(ACTIVITY) I'd like an exact copy of every line from the start of the entries below through the line containing "ATOM 10 C CA", please.

*** Opening of TASK INPUTS ***

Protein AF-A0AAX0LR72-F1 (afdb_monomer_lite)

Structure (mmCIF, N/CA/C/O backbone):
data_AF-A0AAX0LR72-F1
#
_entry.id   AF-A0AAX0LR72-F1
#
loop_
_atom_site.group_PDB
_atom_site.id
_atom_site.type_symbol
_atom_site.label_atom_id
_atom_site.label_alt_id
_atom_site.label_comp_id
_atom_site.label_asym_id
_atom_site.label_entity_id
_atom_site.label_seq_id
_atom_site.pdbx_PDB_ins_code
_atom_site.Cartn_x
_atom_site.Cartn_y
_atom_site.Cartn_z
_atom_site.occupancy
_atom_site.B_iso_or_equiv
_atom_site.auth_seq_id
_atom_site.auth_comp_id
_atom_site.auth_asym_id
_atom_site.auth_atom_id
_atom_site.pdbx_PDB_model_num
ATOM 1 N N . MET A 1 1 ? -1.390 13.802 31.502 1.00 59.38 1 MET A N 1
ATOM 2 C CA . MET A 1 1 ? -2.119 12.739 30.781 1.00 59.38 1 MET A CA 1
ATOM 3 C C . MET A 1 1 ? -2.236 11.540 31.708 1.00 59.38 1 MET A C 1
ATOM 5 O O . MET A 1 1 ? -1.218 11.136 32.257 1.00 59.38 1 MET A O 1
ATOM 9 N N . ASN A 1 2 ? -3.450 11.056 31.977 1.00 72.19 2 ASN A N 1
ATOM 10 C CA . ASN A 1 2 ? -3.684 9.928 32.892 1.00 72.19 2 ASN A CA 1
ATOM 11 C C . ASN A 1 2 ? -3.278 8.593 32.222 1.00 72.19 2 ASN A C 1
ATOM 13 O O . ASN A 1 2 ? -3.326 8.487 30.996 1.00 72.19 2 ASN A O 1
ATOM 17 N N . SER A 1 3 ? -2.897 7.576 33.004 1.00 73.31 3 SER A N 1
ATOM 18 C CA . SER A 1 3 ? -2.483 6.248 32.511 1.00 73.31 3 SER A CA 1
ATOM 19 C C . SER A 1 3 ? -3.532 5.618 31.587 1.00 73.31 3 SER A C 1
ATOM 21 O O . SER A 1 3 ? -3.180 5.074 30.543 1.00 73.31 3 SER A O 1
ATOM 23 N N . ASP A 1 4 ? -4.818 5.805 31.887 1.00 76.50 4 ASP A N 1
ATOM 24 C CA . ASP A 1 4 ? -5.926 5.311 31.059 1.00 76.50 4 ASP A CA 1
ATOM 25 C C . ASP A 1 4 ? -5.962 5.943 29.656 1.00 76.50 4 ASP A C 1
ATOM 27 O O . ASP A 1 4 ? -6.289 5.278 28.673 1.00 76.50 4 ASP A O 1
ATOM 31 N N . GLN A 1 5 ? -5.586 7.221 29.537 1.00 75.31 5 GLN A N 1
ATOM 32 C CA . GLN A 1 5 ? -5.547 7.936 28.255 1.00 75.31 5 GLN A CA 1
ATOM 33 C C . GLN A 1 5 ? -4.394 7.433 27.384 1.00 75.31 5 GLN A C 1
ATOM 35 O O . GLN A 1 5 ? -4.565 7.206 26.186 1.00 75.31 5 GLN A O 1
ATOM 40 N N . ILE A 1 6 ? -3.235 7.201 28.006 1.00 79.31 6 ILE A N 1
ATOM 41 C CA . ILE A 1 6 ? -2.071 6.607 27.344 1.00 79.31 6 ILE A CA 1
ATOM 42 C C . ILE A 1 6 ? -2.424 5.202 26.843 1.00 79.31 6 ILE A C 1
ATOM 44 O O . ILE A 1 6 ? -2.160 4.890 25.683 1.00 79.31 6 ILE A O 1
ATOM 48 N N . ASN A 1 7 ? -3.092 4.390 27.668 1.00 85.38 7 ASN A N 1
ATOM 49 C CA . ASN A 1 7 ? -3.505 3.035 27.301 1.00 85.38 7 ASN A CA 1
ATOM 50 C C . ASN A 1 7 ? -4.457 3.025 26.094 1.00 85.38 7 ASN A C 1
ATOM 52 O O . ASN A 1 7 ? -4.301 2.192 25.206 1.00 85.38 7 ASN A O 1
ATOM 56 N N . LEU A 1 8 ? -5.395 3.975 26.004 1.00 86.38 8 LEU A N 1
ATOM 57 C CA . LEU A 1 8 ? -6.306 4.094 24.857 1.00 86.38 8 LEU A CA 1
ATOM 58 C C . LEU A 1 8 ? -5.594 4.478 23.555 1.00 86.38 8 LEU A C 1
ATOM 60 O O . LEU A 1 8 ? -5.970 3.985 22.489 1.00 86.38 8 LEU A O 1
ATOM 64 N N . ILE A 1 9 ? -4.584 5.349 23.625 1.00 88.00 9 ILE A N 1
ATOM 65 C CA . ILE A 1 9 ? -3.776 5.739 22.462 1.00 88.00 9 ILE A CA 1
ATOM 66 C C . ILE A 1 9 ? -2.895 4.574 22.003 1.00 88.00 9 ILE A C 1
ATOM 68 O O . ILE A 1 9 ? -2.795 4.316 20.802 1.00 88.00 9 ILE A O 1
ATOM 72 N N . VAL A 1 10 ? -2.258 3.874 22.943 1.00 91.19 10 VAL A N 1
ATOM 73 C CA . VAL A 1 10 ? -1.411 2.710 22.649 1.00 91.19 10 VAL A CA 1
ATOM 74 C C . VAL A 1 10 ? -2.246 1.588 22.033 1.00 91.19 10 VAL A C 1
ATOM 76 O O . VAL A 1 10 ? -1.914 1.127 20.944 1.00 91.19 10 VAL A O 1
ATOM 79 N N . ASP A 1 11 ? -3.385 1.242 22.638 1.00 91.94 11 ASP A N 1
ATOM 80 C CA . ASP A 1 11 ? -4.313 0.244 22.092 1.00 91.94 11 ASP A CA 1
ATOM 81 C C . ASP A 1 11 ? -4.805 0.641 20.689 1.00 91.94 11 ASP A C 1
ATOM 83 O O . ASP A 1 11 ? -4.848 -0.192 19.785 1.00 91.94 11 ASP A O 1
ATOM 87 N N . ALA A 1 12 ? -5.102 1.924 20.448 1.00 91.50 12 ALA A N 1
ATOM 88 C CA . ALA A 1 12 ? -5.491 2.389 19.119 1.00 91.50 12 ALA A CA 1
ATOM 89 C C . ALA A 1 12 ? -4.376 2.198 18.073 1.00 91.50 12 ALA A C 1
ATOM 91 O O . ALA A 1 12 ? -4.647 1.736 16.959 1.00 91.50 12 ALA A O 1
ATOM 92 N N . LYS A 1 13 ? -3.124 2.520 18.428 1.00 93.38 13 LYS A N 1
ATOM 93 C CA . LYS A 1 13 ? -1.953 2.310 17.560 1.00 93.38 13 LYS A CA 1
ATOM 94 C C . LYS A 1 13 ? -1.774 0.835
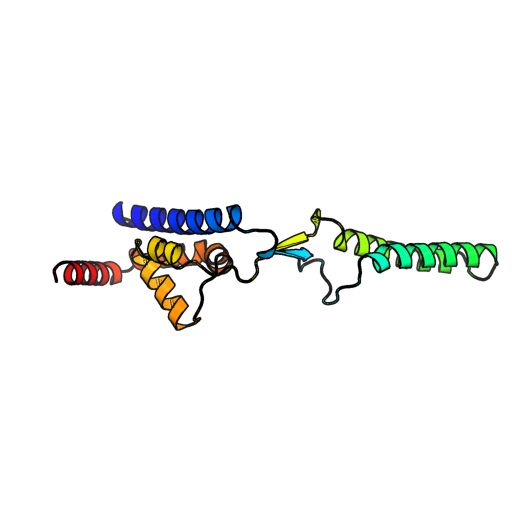 17.224 1.00 93.38 13 LYS A C 1
ATOM 96 O O . LYS A 1 13 ? -1.636 0.489 16.051 1.00 93.38 13 LYS A O 1
ATOM 101 N N . GLU A 1 14 ? -1.806 -0.020 18.240 1.00 94.81 14 GLU A N 1
ATOM 102 C CA . GLU A 1 14 ? -1.612 -1.462 18.087 1.00 94.81 14 GLU A CA 1
ATOM 103 C C . GLU A 1 14 ? -2.708 -2.093 17.231 1.00 94.81 14 GLU A C 1
ATOM 105 O O . GLU A 1 14 ? -2.414 -2.878 16.331 1.00 94.81 14 GLU A O 1
ATOM 110 N N . ARG A 1 15 ? -3.969 -1.702 17.441 1.00 94.31 15 ARG A N 1
ATOM 111 C CA . ARG A 1 15 ? -5.101 -2.194 16.649 1.00 94.31 15 ARG A CA 1
ATOM 112 C C . ARG A 1 15 ? -4.980 -1.842 15.170 1.00 94.31 15 ARG A C 1
ATOM 114 O O . ARG A 1 15 ? -5.171 -2.721 14.332 1.00 94.31 15 ARG A O 1
ATOM 121 N N . ILE A 1 16 ? -4.651 -0.587 14.844 1.00 94.19 16 ILE A N 1
ATOM 122 C CA . ILE A 1 16 ? -4.451 -0.165 13.449 1.00 94.19 16 ILE A CA 1
ATOM 123 C C . ILE A 1 16 ? -3.286 -0.943 12.831 1.00 94.19 16 ILE A C 1
ATOM 125 O O . ILE A 1 16 ? -3.442 -1.518 11.753 1.00 94.19 16 ILE A O 1
ATOM 129 N N . ALA A 1 17 ? -2.142 -0.994 13.518 1.00 94.00 17 ALA A N 1
ATOM 130 C CA . ALA A 1 17 ? -0.952 -1.677 13.022 1.00 94.00 17 ALA A CA 1
ATOM 131 C C . ALA A 1 17 ? -1.206 -3.174 12.791 1.00 94.00 17 ALA A C 1
ATOM 133 O O . ALA A 1 17 ? -0.826 -3.703 11.750 1.00 94.00 17 ALA A O 1
ATOM 134 N N . SER A 1 18 ? -1.896 -3.835 13.721 1.00 95.00 18 SER A N 1
ATOM 135 C CA . SER A 1 18 ? -2.238 -5.256 13.639 1.00 95.00 18 SER A CA 1
ATOM 136 C C . SER A 1 18 ? -3.143 -5.563 12.447 1.00 95.00 18 SER A C 1
ATOM 138 O O . SER A 1 18 ? -2.825 -6.458 11.669 1.00 95.00 18 SER A O 1
ATOM 140 N N . VAL A 1 19 ? -4.224 -4.800 12.257 1.00 94.44 19 VAL A N 1
ATOM 141 C CA . VAL A 1 19 ? -5.162 -5.019 11.144 1.00 94.44 19 VAL A CA 1
ATOM 142 C C . VAL A 1 19 ? -4.493 -4.785 9.792 1.00 94.44 19 VAL A C 1
ATOM 144 O O . VAL A 1 19 ? -4.674 -5.572 8.862 1.00 94.44 19 VAL A O 1
ATOM 147 N N . VAL A 1 20 ? -3.693 -3.721 9.676 1.00 93.31 20 VAL A N 1
ATOM 148 C CA . VAL A 1 20 ? -2.951 -3.444 8.442 1.00 93.31 20 VAL A CA 1
ATOM 149 C C . VAL A 1 20 ? -1.932 -4.553 8.187 1.00 93.31 20 VAL A C 1
ATOM 151 O O . VAL A 1 20 ? -1.898 -5.089 7.085 1.00 93.31 20 VAL A O 1
ATOM 154 N N . ALA A 1 21 ? -1.138 -4.943 9.185 1.00 92.94 21 ALA A N 1
ATOM 155 C CA . ALA A 1 21 ? -0.132 -5.990 9.028 1.00 92.94 21 ALA A CA 1
ATOM 156 C C . ALA A 1 21 ? -0.749 -7.336 8.621 1.00 92.94 21 ALA A C 1
ATOM 158 O O . ALA A 1 21 ? -0.255 -7.964 7.684 1.00 92.94 21 ALA A O 1
ATOM 159 N N . ASP A 1 22 ? -1.848 -7.743 9.261 1.00 93.00 22 ASP A N 1
ATOM 160 C CA . ASP A 1 22 ? -2.547 -8.992 8.946 1.00 93.00 22 ASP A CA 1
ATOM 161 C C . ASP A 1 22 ? -3.082 -9.000 7.509 1.00 93.00 22 ASP A C 1
ATOM 163 O O . ASP A 1 22 ? -2.824 -9.935 6.747 1.00 93.00 22 ASP A O 1
ATOM 167 N N . TYR A 1 23 ? -3.738 -7.915 7.081 1.00 90.38 23 TYR A N 1
ATOM 168 C CA . TYR A 1 23 ? -4.194 -7.787 5.698 1.00 90.38 23 TYR A CA 1
ATOM 169 C C . TYR A 1 23 ? -3.021 -7.880 4.712 1.00 90.38 23 TYR A C 1
ATOM 171 O O . TYR A 1 23 ? -3.081 -8.602 3.723 1.00 90.38 23 TYR A O 1
ATOM 179 N N . ARG A 1 24 ? -1.920 -7.169 4.976 1.00 88.88 24 ARG A N 1
ATOM 180 C CA . ARG A 1 24 ? -0.755 -7.121 4.077 1.00 88.88 24 ARG A CA 1
ATOM 181 C C . ARG A 1 24 ? -0.010 -8.459 4.005 1.00 88.88 24 ARG A C 1
ATOM 183 O O . ARG A 1 24 ? 0.611 -8.728 2.979 1.00 88.88 24 ARG A O 1
ATOM 190 N N . ALA A 1 25 ? -0.067 -9.265 5.065 1.00 88.31 25 ALA A N 1
ATOM 191 C CA . ALA A 1 25 ? 0.526 -10.598 5.123 1.00 88.31 25 ALA A CA 1
ATOM 192 C C . ALA A 1 25 ? -0.334 -11.666 4.429 1.00 88.31 25 ALA A C 1
ATOM 194 O O . ALA A 1 25 ? 0.209 -12.607 3.855 1.00 88.31 25 ALA A O 1
ATOM 195 N N . THR A 1 26 ? -1.660 -11.521 4.475 1.00 88.50 26 THR A N 1
ATOM 196 C CA . THR A 1 26 ? -2.613 -12.504 3.929 1.00 88.50 26 THR A CA 1
ATOM 197 C C . THR A 1 26 ? -3.072 -12.194 2.505 1.00 88.50 26 THR A C 1
ATOM 199 O O . THR A 1 26 ? -3.567 -13.081 1.813 1.00 88.50 26 THR A O 1
ATOM 202 N N . ALA A 1 27 ? -2.906 -10.955 2.046 1.00 85.56 27 ALA A N 1
ATOM 203 C CA . ALA A 1 27 ? -3.322 -10.529 0.719 1.00 85.56 27 ALA A CA 1
ATOM 204 C C . ALA A 1 27 ? -2.487 -11.182 -0.401 1.00 85.56 27 ALA A C 1
ATOM 206 O O . ALA A 1 27 ? -1.261 -11.045 -0.446 1.00 85.56 27 ALA A O 1
ATOM 207 N N . GLY A 1 28 ? -3.177 -11.840 -1.339 1.00 82.38 28 GLY A N 1
ATOM 208 C CA . GLY A 1 28 ? -2.588 -12.439 -2.537 1.00 82.38 28 GLY A CA 1
ATOM 209 C C . GLY A 1 28 ? -2.101 -11.414 -3.567 1.00 82.38 28 GLY A C 1
ATOM 210 O O . GLY A 1 28 ? -2.271 -10.198 -3.419 1.00 82.38 28 GLY A O 1
ATOM 211 N N . GLU A 1 29 ? -1.479 -11.900 -4.644 1.00 81.50 29 GLU A N 1
ATOM 212 C CA . GLU A 1 29 ? -0.945 -11.046 -5.717 1.00 81.50 29 GLU A CA 1
ATOM 213 C C . GLU A 1 29 ? -2.037 -10.263 -6.461 1.00 81.50 29 GLU A C 1
ATOM 215 O O . GLU A 1 29 ? -1.765 -9.199 -7.013 1.00 81.50 29 GLU A O 1
ATOM 220 N N . GLU A 1 30 ? -3.288 -10.724 -6.418 1.00 81.75 30 GLU A N 1
ATOM 221 C CA . GLU A 1 30 ? -4.452 -10.029 -6.967 1.00 81.75 30 GLU A CA 1
ATOM 222 C C . GLU A 1 30 ? -4.815 -8.728 -6.227 1.00 81.75 30 GLU A C 1
ATOM 224 O O . GLU A 1 30 ? -5.467 -7.850 -6.800 1.00 81.75 30 GLU A O 1
ATOM 229 N N . ALA A 1 31 ? -4.377 -8.566 -4.975 1.00 83.94 31 ALA A N 1
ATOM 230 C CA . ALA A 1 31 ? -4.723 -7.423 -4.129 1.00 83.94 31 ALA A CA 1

*** Close of TASK INPUTS ***

(RESPONSE TO THE EXERCISE)
Protein AF-A0AAX0LR72-F1 (afdb_monomer_lite)

Structure (mmCIF, N/CA/C/O backbone):
data_AF-A0AAX0LR72-F1
#
_entry.id   AF-A0AAX0LR72-F1
#
loop_
_atom_site.group_PDB
_atom_site.id
_atom_site.type_symbol
_atom_site.label_atom_id
_atom_site.label_alt_id
_atom_site.label_comp_id
_atom_site.label_asym_id
_atom_site.label_entity_id
_atom_site.label_seq_id
_atom_site.pdbx_PDB_ins_code
_atom_site.Cartn_x
_atom_site.Cartn_y
_atom_site.Cartn_z
_atom_site.occupancy
_atom_site.B_iso_or_equiv
_atom_site.auth_seq_id
_atom_site.auth_comp_id
_atom_site.auth_asym_id
_atom_site.auth_atom_id
_atom_site.pdbx_PDB_model_num
ATOM 1 N N . MET A 1 1 ? -1.390 13.802 31.502 1.00 59.38 1 MET A N 1
ATOM 2 C CA . MET A 1 1 ? -2.119 12.739 30.781 1.00 59.38 1 MET A CA 1
ATOM 3 C C . MET A 1 1 ? -2.236 11.540 31.708 1.00 59.38 1 MET A C 1
ATOM 5 O O . MET A 1 1 ? -1.218 11.136 32.257 1.00 59.38 1 MET A O 1
ATOM 9 N N . ASN A 1 2 ? -3.450 11.056 31.977 1.00 72.19 2 ASN A N 1
ATOM 10 C CA . ASN A 1 2 ? -3.684 9.928 32.892 1.00 72.19 2 ASN A CA 1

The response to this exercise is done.